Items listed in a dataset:
=== Begin Enclosure ===

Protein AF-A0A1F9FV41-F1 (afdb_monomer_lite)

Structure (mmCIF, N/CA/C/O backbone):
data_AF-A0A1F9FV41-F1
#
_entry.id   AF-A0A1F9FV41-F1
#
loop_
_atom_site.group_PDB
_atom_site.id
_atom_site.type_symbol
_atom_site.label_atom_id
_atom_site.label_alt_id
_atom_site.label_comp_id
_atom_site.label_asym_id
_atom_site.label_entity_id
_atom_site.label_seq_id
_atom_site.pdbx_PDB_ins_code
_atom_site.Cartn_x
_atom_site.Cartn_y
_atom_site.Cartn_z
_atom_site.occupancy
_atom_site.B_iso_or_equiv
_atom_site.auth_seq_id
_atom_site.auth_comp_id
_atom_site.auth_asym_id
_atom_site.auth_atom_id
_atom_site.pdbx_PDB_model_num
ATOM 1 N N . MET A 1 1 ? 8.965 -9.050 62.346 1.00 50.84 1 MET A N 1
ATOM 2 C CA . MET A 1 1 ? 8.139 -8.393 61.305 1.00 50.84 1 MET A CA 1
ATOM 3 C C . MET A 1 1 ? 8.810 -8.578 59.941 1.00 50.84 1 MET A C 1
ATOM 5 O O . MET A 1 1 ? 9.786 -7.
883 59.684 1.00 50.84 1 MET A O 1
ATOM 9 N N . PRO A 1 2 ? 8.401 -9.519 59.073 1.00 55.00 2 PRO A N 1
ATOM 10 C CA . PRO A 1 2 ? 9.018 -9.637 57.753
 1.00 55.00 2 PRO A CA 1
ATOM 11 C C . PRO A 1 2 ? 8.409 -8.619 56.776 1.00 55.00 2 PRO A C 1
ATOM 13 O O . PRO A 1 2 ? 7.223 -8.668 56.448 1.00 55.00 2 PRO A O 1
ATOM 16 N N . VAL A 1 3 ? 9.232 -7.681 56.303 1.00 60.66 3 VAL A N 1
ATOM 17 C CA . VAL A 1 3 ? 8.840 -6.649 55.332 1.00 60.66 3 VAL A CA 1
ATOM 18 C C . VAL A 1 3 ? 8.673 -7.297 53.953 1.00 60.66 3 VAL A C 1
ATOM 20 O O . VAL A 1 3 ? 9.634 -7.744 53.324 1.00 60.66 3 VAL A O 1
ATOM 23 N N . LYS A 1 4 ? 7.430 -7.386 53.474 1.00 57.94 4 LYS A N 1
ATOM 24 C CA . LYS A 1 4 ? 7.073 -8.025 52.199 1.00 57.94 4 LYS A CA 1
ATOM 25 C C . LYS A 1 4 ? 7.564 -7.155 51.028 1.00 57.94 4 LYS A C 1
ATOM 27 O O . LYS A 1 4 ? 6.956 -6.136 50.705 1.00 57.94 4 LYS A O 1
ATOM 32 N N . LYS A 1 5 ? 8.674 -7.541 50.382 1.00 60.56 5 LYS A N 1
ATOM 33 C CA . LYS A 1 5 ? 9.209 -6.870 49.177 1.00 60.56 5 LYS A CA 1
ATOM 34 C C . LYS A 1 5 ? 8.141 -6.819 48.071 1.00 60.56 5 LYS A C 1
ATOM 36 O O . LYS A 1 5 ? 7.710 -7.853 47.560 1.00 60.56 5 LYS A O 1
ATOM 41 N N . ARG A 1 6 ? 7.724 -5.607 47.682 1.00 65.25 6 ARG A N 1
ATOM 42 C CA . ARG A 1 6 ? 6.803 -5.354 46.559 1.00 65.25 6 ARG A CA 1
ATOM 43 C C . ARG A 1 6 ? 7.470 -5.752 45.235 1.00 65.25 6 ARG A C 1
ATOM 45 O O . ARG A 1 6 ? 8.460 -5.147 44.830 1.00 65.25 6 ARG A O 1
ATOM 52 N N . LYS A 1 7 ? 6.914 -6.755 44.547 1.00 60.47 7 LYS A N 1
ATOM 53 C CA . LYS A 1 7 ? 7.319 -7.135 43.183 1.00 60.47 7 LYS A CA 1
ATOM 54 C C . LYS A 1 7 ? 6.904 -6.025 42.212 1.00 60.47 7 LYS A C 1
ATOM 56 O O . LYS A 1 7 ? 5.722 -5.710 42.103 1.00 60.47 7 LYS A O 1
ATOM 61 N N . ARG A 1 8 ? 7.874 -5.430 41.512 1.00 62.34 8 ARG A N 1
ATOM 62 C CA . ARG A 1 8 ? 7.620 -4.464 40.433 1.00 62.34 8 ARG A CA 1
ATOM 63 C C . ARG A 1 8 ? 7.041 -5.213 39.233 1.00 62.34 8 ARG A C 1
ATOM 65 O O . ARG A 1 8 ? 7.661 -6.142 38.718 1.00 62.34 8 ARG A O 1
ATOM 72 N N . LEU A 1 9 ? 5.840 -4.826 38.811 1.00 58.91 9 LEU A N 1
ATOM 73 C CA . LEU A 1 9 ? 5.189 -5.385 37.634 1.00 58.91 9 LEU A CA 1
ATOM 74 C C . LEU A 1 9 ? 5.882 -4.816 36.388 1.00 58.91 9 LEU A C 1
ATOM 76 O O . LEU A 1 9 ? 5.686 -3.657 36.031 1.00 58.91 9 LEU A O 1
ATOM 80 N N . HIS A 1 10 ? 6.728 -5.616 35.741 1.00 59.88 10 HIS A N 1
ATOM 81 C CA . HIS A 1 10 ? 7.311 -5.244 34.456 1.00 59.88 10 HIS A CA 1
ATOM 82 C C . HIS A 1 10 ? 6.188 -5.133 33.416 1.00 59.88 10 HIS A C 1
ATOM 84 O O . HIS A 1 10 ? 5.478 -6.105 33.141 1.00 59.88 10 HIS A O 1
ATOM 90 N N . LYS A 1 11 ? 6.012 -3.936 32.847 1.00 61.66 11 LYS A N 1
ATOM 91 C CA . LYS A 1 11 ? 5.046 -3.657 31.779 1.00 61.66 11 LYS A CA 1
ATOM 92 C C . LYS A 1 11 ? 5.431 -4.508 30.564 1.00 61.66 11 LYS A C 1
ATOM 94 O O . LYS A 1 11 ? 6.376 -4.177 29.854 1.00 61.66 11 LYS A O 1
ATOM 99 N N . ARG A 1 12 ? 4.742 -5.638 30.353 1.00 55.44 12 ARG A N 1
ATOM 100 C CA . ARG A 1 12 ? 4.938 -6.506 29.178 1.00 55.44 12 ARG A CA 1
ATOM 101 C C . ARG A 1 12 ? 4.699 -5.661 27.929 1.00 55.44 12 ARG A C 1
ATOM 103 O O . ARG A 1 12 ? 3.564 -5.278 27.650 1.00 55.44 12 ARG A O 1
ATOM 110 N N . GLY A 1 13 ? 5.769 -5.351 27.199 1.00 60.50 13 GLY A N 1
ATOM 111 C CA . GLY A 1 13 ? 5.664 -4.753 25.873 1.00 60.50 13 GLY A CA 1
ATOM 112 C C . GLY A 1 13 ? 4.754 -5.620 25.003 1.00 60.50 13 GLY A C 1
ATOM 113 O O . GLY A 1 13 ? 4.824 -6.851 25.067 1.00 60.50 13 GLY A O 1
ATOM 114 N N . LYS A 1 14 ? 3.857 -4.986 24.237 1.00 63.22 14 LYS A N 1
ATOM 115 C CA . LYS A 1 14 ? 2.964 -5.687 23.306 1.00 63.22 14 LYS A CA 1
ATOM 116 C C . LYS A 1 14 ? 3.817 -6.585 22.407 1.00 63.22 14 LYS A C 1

=== End Enclosure ===
=== Begin Enclosure ===

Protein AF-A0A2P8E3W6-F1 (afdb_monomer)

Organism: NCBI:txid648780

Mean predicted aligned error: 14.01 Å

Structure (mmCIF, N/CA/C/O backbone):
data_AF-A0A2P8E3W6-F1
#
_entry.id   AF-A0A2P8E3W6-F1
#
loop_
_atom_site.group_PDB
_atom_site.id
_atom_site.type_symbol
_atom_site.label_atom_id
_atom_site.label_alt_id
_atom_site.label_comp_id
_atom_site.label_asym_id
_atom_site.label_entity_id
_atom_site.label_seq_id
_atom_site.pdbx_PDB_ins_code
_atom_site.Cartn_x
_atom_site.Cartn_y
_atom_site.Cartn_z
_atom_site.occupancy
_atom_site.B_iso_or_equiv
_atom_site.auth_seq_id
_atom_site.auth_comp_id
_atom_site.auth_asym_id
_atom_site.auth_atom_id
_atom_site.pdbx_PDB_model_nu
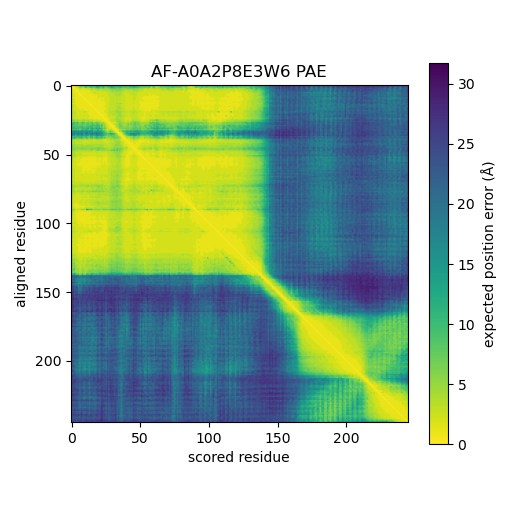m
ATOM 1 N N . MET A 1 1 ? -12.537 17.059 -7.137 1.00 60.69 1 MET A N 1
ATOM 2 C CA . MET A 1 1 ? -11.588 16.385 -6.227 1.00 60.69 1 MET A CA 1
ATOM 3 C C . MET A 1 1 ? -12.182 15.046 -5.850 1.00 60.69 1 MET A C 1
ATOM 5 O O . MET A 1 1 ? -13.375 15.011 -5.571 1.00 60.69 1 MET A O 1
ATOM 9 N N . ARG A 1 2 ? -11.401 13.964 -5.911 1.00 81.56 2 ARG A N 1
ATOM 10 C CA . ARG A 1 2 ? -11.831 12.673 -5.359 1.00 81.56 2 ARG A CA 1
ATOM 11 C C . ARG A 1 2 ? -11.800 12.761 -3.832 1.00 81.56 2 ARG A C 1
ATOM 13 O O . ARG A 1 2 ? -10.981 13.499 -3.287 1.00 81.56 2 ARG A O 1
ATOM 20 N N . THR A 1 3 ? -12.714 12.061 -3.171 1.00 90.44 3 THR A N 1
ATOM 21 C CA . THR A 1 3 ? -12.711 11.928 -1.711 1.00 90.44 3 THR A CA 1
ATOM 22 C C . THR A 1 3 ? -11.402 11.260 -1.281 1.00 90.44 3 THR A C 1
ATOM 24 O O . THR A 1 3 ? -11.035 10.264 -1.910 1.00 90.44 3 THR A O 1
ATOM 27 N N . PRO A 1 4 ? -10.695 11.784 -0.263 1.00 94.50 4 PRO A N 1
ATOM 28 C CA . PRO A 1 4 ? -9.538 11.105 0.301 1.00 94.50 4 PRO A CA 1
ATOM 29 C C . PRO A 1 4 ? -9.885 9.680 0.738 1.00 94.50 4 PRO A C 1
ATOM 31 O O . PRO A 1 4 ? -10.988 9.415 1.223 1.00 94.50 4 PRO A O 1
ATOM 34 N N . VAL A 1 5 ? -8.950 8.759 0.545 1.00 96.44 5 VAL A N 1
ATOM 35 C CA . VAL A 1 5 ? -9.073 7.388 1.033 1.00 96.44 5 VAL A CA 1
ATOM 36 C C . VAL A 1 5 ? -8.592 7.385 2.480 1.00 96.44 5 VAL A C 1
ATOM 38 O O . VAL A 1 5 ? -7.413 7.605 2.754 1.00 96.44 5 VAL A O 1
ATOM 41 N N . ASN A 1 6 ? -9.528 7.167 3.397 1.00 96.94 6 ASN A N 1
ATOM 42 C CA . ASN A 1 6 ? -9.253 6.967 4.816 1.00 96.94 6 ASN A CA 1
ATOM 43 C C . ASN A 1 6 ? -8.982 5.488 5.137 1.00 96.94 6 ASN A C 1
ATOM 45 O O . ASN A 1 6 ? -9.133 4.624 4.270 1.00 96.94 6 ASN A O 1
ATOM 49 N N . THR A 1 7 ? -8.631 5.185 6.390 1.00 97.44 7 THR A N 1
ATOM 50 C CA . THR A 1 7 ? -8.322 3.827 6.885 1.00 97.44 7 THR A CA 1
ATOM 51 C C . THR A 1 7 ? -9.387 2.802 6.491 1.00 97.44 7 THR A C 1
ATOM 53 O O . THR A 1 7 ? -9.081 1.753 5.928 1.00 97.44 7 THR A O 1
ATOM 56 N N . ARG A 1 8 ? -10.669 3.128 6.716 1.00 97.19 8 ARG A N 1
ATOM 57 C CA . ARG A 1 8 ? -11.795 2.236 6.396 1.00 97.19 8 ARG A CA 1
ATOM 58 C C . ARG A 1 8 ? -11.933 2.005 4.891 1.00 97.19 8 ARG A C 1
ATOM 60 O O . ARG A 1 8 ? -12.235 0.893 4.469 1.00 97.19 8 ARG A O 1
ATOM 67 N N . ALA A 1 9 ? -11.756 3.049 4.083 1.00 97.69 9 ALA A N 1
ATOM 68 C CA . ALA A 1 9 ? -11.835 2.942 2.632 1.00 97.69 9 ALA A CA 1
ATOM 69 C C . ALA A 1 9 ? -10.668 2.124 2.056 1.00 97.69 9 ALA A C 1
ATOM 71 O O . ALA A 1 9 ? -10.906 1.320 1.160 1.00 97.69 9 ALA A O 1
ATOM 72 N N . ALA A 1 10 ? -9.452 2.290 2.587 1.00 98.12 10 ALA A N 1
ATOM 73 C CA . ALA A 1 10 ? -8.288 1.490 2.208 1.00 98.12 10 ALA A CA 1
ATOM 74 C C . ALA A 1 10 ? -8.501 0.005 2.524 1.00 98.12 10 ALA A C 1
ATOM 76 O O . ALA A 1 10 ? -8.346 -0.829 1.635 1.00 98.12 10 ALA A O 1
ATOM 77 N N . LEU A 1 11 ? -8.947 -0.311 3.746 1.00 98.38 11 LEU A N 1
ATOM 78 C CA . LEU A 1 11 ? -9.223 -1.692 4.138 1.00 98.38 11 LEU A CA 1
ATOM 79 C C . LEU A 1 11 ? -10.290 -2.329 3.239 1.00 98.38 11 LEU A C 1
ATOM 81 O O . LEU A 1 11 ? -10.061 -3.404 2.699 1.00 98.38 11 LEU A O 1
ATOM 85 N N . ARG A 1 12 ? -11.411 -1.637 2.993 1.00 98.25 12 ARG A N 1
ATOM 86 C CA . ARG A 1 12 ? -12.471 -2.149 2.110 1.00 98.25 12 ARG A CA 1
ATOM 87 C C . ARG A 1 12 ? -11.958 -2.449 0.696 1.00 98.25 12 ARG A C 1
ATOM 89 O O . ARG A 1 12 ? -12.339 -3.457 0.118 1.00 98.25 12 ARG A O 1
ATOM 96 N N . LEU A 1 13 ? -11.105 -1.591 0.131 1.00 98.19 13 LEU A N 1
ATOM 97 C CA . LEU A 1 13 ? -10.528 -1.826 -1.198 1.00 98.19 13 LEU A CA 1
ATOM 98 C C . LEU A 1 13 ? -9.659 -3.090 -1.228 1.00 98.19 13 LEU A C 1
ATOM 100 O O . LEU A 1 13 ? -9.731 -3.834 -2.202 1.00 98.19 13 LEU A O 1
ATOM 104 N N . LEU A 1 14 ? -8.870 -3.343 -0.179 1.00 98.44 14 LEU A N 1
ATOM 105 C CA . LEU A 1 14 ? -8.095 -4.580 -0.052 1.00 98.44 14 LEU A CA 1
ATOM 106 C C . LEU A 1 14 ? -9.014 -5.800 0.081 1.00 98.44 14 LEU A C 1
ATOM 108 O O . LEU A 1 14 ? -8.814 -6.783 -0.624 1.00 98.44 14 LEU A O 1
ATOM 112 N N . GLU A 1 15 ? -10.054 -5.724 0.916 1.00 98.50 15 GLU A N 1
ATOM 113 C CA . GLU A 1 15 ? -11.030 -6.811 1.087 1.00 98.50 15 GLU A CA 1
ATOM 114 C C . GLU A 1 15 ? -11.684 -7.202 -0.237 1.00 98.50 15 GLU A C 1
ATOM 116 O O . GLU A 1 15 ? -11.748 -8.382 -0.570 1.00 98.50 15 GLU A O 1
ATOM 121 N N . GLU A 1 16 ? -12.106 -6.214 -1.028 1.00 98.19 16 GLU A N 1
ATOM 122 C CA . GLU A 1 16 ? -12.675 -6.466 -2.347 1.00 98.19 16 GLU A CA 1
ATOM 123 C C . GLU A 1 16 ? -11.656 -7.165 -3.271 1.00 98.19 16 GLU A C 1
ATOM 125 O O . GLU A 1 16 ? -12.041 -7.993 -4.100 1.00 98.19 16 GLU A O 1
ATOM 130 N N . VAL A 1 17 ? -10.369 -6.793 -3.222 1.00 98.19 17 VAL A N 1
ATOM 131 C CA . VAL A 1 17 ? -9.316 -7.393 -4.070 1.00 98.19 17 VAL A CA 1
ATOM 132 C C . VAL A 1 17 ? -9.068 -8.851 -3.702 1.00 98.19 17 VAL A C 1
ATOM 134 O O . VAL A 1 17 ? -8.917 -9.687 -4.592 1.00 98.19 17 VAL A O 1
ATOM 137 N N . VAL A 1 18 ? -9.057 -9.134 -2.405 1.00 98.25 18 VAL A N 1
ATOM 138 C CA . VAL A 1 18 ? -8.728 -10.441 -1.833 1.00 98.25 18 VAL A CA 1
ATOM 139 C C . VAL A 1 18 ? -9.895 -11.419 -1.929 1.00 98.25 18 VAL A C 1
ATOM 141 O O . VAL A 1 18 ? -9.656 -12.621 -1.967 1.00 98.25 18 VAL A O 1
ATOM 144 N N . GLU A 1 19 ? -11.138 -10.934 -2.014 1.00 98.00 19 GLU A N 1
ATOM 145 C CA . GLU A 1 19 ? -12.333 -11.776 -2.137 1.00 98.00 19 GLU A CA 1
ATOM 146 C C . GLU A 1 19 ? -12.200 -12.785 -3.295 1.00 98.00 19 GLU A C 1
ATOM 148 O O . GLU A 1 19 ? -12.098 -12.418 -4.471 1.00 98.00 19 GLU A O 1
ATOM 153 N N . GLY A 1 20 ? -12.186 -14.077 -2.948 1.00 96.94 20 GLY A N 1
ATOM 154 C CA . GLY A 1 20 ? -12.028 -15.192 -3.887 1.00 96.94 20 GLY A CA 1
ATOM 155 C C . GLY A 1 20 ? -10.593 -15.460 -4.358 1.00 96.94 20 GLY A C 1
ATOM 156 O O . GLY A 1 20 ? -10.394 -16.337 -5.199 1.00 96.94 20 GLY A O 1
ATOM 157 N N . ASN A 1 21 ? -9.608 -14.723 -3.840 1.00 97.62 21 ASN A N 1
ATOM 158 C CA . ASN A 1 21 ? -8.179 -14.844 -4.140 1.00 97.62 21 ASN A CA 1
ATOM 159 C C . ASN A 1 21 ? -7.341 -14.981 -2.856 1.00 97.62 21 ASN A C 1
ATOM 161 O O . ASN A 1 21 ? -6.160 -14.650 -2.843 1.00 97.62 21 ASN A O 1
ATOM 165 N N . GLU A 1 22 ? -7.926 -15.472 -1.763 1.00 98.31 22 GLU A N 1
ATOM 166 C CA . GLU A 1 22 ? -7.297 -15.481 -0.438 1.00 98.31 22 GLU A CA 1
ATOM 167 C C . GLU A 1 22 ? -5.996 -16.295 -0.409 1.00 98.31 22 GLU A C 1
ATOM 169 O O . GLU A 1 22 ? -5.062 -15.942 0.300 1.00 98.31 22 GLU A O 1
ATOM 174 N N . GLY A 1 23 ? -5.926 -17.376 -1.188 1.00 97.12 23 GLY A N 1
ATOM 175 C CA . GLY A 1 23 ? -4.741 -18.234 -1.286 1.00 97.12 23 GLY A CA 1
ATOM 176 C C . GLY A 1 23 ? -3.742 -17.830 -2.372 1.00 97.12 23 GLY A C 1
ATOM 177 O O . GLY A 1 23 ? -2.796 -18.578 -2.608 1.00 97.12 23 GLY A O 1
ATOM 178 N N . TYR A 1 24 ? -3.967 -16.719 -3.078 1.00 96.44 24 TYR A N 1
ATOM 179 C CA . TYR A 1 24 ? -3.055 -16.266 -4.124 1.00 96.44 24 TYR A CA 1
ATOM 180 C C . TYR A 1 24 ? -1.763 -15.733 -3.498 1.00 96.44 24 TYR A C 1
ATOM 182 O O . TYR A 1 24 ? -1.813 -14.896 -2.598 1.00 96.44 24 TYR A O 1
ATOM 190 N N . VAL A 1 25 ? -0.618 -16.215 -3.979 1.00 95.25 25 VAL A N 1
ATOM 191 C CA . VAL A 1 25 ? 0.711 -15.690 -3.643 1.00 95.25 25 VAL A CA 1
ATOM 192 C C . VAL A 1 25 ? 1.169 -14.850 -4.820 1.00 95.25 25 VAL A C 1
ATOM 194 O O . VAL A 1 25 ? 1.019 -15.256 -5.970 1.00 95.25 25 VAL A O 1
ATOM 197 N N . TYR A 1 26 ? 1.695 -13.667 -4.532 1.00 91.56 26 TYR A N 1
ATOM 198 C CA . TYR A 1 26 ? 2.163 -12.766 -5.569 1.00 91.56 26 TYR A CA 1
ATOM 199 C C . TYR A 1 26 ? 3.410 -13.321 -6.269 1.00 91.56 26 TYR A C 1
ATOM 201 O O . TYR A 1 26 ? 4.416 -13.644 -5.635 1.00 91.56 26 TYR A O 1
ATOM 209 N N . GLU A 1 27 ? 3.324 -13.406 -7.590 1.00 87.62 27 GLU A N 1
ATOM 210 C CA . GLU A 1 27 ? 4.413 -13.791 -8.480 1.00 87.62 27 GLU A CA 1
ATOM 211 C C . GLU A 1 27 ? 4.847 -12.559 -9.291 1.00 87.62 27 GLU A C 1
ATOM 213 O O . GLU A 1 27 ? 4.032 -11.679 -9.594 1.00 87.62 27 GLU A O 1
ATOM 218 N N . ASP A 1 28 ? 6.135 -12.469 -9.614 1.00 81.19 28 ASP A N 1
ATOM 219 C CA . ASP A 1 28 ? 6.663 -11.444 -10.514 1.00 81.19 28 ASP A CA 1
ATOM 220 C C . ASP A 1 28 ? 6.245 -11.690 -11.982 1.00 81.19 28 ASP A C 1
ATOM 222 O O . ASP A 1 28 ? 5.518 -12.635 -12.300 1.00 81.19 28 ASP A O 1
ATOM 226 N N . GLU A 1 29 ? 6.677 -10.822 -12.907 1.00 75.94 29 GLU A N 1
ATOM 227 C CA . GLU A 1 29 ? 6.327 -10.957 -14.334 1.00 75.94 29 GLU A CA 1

=== End Enclosure ===

TASK PROMPT: Taking the entries above, restate exactly those lines that fall between the line with "Protein AF-A0A1F9FV41-F1 (afdb_monomer_lite)" and the line with "ATOM 2 C CA . MET A 1 1 ? 8.139", keeping both of those lines too.

TASK ANSWER:
Protein AF-A0A1F9FV41-F1 (afdb_monomer_lite)

Structure (mmCIF, N/CA/C/O backbone):
data_AF-A0A1F9FV41-F1
#
_entry.id   AF-A0A1F9FV41-F1
#
loop_
_atom_site.group_PDB
_atom_site.id
_atom_site.type_symbol
_atom_site.label_atom_id
_atom_site.label_alt_id
_atom_site.label_comp_id
_atom_site.label_asym_id
_atom_site.label_entity_id
_atom_site.label_seq_id
_atom_site.pdbx_PDB_ins_code
_atom_site.Cartn_x
_atom_site.Cartn_y
_atom_site.Cartn_z
_atom_site.occupancy
_atom_site.B_iso_or_equiv
_atom_site.auth_seq_id
_atom_site.auth_comp_id
_atom_site.auth_asym_id
_atom_site.auth_atom_id
_atom_site.pdbx_PDB_model_num
ATOM 1 N N . MET A 1 1 ? 8.965 -9.050 62.346 1.00 50.84 1 MET A N 1
ATOM 2 C CA . MET A 1 1 ? 8.139 -8.393 61.305 1.00 50.84 1 MET A CA 1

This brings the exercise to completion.